Activity: From the data below, return the exact lines starting at the line containing "ATOM 129 N N" and ending at the line containing "ATOM 145 C CA", both included, and nothing else.

Data excerpts:
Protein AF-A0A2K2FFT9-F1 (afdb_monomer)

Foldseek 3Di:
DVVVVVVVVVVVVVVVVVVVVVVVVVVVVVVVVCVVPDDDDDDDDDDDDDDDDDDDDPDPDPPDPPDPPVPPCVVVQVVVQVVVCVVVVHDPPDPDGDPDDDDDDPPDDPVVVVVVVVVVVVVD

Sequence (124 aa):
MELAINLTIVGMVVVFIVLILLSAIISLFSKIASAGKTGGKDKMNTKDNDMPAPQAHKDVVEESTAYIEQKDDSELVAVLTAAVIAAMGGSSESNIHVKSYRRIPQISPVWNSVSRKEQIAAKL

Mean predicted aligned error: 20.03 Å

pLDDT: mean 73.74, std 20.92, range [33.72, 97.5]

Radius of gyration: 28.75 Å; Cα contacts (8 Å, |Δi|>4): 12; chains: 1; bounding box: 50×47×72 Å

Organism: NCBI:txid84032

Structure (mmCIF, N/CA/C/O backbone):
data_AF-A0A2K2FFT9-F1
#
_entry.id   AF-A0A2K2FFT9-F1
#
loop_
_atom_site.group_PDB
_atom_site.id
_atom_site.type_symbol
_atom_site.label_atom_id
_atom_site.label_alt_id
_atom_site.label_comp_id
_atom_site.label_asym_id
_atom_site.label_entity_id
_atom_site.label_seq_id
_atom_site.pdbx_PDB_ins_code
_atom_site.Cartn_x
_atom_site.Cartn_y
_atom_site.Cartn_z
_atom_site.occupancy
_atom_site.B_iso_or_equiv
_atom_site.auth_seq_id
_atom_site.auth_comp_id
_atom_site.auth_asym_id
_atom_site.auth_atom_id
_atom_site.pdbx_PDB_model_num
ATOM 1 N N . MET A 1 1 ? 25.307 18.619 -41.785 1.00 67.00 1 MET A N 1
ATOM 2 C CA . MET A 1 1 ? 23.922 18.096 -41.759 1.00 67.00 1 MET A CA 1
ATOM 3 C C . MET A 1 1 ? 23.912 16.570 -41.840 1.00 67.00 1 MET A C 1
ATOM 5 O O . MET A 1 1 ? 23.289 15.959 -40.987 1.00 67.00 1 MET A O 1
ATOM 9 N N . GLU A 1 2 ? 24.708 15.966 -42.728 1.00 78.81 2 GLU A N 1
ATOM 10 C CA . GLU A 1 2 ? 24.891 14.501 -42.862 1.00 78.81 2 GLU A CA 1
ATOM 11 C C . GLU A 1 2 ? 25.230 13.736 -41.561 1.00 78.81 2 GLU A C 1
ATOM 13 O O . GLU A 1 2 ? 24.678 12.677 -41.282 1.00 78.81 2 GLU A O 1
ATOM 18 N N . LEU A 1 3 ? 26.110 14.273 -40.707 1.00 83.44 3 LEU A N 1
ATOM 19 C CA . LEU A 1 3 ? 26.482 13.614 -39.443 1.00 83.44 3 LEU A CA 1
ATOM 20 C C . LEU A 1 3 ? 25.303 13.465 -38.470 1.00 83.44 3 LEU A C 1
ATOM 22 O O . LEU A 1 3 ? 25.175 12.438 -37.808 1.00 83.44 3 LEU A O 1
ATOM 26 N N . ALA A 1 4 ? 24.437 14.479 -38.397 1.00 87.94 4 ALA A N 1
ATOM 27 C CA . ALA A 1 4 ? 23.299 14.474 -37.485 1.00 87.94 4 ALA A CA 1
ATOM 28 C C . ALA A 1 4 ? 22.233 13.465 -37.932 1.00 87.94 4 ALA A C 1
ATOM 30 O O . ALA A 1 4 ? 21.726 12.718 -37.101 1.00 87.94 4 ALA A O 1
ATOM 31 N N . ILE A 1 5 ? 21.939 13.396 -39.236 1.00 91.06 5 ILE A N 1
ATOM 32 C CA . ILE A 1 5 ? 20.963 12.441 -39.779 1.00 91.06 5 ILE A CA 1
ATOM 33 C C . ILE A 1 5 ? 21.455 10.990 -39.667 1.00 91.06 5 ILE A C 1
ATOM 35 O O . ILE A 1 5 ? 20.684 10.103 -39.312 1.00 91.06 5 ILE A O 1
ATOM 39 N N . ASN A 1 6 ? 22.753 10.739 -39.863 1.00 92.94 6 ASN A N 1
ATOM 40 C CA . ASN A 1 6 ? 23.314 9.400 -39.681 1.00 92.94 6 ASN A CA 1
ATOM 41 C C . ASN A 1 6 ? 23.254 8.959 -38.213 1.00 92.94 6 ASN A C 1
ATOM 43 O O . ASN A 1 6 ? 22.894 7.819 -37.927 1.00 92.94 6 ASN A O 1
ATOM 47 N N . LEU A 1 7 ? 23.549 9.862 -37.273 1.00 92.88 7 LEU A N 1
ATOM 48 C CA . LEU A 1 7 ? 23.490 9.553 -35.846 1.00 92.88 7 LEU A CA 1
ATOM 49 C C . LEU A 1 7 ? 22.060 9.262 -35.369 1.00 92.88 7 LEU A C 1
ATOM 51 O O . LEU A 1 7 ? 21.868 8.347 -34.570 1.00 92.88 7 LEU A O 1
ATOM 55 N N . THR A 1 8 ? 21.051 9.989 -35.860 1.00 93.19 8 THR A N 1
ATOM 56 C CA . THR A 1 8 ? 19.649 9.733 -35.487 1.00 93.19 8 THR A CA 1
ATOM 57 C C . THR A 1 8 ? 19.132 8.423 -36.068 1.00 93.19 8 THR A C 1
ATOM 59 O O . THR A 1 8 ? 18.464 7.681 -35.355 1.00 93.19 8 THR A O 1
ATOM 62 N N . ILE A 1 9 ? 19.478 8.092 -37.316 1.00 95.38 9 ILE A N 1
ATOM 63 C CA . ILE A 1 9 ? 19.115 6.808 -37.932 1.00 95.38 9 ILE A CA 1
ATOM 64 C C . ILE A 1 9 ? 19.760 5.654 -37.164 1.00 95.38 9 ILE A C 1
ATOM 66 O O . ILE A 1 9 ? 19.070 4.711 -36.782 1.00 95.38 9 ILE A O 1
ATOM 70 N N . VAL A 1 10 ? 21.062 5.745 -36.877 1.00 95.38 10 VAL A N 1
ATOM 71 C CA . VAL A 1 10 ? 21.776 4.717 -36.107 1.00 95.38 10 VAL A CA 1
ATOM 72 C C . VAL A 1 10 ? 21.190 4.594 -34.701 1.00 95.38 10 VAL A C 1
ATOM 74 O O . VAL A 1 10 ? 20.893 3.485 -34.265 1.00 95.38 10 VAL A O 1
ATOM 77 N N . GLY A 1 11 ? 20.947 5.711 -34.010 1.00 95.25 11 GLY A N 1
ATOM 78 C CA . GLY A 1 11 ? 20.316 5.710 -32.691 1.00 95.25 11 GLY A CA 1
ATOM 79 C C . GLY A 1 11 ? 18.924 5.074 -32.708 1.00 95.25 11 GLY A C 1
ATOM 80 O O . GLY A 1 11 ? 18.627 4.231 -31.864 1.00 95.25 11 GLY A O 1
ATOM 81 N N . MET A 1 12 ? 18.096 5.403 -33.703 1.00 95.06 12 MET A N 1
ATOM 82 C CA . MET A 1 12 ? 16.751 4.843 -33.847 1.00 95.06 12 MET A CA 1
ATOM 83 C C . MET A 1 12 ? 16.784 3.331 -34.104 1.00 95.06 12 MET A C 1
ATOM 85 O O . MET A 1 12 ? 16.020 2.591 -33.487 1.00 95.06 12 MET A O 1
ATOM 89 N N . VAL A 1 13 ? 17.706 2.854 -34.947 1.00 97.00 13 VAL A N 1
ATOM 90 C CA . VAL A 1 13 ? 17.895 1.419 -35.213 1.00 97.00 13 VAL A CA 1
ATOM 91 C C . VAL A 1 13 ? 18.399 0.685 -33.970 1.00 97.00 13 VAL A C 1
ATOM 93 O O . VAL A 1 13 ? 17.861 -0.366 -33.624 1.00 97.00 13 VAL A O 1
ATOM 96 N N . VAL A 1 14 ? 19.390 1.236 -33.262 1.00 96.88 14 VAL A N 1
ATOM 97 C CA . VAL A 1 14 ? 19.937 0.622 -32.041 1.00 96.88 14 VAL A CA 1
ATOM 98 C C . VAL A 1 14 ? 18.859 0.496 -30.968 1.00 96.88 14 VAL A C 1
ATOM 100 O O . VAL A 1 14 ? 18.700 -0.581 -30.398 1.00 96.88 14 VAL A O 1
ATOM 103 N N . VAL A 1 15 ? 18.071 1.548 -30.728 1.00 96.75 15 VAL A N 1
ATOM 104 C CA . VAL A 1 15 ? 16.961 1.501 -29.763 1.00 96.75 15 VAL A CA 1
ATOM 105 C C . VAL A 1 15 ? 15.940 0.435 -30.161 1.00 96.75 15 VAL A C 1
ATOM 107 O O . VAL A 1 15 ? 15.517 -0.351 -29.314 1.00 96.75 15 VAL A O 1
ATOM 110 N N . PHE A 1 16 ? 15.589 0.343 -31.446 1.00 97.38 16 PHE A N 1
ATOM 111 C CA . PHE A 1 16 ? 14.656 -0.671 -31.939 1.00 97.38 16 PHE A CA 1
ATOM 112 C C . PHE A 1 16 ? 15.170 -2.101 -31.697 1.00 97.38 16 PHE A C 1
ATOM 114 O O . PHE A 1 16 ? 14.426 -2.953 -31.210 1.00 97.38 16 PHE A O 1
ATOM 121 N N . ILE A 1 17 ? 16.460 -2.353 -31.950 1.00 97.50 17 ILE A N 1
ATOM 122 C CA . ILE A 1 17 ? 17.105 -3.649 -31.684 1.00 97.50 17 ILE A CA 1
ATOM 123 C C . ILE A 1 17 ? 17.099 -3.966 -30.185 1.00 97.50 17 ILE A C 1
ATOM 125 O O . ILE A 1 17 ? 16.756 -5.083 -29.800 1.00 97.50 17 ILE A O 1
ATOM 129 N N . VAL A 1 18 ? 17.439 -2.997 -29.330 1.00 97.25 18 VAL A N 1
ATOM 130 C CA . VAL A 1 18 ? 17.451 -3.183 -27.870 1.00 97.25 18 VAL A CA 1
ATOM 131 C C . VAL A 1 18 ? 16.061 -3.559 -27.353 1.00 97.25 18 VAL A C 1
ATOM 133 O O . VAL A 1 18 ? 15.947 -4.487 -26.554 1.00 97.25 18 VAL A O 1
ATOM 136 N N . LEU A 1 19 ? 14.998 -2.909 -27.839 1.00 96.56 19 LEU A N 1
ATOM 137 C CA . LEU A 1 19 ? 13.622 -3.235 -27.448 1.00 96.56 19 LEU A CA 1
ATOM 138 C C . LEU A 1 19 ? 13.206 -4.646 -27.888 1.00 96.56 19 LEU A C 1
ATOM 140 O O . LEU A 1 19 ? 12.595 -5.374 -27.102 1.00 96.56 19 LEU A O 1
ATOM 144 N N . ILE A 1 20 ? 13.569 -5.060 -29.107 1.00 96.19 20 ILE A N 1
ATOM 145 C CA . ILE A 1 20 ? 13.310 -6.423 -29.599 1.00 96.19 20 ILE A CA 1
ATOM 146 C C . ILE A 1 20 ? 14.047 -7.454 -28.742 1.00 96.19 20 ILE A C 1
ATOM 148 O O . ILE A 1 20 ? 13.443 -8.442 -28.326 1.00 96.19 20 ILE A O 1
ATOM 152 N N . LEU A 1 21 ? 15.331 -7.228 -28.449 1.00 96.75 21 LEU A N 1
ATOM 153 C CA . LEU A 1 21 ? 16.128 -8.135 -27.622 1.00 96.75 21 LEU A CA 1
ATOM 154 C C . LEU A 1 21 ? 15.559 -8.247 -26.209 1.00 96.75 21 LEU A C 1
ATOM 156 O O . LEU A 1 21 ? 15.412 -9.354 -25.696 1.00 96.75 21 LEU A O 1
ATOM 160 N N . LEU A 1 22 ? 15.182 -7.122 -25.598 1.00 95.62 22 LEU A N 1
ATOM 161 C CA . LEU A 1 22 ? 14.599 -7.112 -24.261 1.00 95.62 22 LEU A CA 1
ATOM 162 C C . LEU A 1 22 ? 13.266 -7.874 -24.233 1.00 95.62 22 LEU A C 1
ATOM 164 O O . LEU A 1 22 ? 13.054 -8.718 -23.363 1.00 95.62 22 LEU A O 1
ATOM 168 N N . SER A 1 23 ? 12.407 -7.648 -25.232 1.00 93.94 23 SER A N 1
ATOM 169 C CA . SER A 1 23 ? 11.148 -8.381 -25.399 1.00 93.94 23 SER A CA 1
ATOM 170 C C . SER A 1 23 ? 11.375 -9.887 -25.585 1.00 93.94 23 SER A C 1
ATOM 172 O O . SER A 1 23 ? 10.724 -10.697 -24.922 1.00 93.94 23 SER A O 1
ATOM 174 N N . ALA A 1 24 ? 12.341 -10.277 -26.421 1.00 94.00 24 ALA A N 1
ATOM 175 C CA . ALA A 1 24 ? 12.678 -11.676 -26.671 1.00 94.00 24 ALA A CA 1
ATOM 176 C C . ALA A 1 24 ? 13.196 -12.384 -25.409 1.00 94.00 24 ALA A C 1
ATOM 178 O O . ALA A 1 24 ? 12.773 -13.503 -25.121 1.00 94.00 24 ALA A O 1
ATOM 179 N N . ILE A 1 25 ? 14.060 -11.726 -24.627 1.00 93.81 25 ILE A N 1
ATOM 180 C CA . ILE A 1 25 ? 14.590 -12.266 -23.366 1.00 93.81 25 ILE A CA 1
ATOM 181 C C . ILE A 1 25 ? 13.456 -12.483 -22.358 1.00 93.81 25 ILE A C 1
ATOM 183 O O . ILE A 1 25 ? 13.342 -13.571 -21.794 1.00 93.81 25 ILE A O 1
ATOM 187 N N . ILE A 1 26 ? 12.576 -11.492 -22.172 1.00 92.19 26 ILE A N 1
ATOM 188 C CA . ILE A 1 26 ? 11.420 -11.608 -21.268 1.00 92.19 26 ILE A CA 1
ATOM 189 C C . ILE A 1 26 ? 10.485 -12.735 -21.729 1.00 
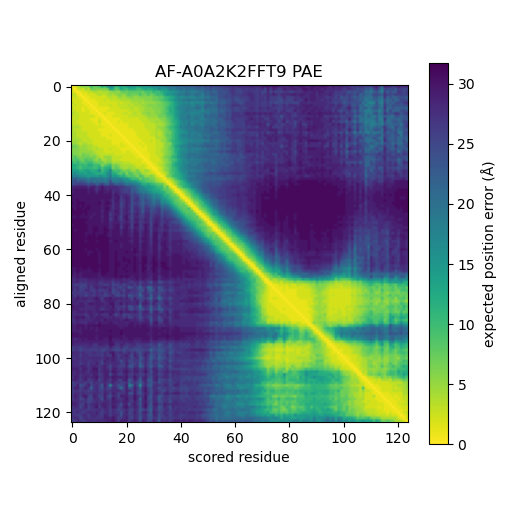92.19 26 ILE A C 1
ATOM 191 O O . ILE A 1 26 ? 10.027 -13.
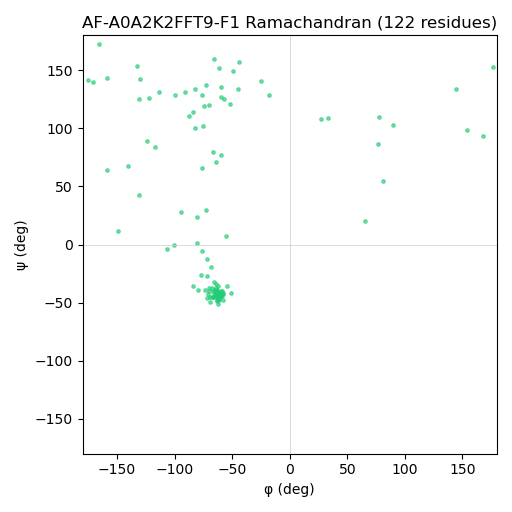532 -20.911 1.00 92.19 26 ILE A O 1
ATOM 195 N N . SER A 1 27 ? 10.235 -12.849 -23.037 1.00 88.94 27 SER A N 1
ATOM 196 C CA . SER A 1 27 ? 9.407 -13.918 -23.606 1.00 88.94 27 SER A CA 1
ATOM 197 C C . SER A 1 27 ? 10.020 -15.301 -23.381 1.00 88.94 27 SER A C 1
ATOM 199 O O . SER A 1 27 ? 9.308 -16.239 -23.024 1.00 88.94 27 SER A O 1
ATOM 201 N N . LEU A 1 28 ? 11.342 -15.436 -23.517 1.00 87.44 28 LEU A N 1
ATOM 202 C CA . LEU A 1 28 ? 12.043 -16.696 -23.291 1.00 87.44 28 LEU A CA 1
ATOM 203 C C . LEU A 1 28 ? 12.000 -17.103 -21.812 1.00 87.44 28 LEU A C 1
ATOM 205 O O . LEU A 1 28 ? 11.645 -18.243 -21.515 1.00 87.44 28 LEU A O 1
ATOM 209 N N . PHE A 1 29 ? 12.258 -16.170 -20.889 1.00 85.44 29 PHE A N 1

Problem solution:
ATOM 129 N N . VAL A 1 18 ? 17.439 -2.997 -29.330 1.00 97.25 18 VAL A N 1
ATOM 130 C CA . VAL A 1 18 ? 17.451 -3.183 -27.870 1.00 97.25 18 VAL A CA 1
ATOM 131 C C . VAL A 1 18 ? 16.061 -3.559 -27.353 1.00 97.25 18 VAL A C 1
ATOM 133 O O . VAL A 1 18 ? 15.947 -4.487 -26.554 1.00 97.25 18 VAL A O 1
ATOM 136 N N . LEU A 1 19 ? 14.998 -2.909 -27.839 1.00 96.56 19 LEU A N 1
ATOM 137 C CA . LEU A 1 19 ? 13.622 -3.235 -27.448 1.00 96.56 19 LEU A CA 1
ATOM 138 C C . LEU A 1 19 ? 13.206 -4.646 -27.888 1.00 96.56 19 LEU A C 1
ATOM 140 O O . LEU A 1 19 ? 12.595 -5.374 -27.102 1.00 96.56 19 LEU A O 1
ATOM 144 N N . ILE A 1 20 ? 13.569 -5.060 -29.107 1.00 96.19 20 ILE A N 1
ATOM 145 C CA . ILE A 1 20 ? 13.310 -6.423 -29.599 1.00 96.19 20 ILE A CA 1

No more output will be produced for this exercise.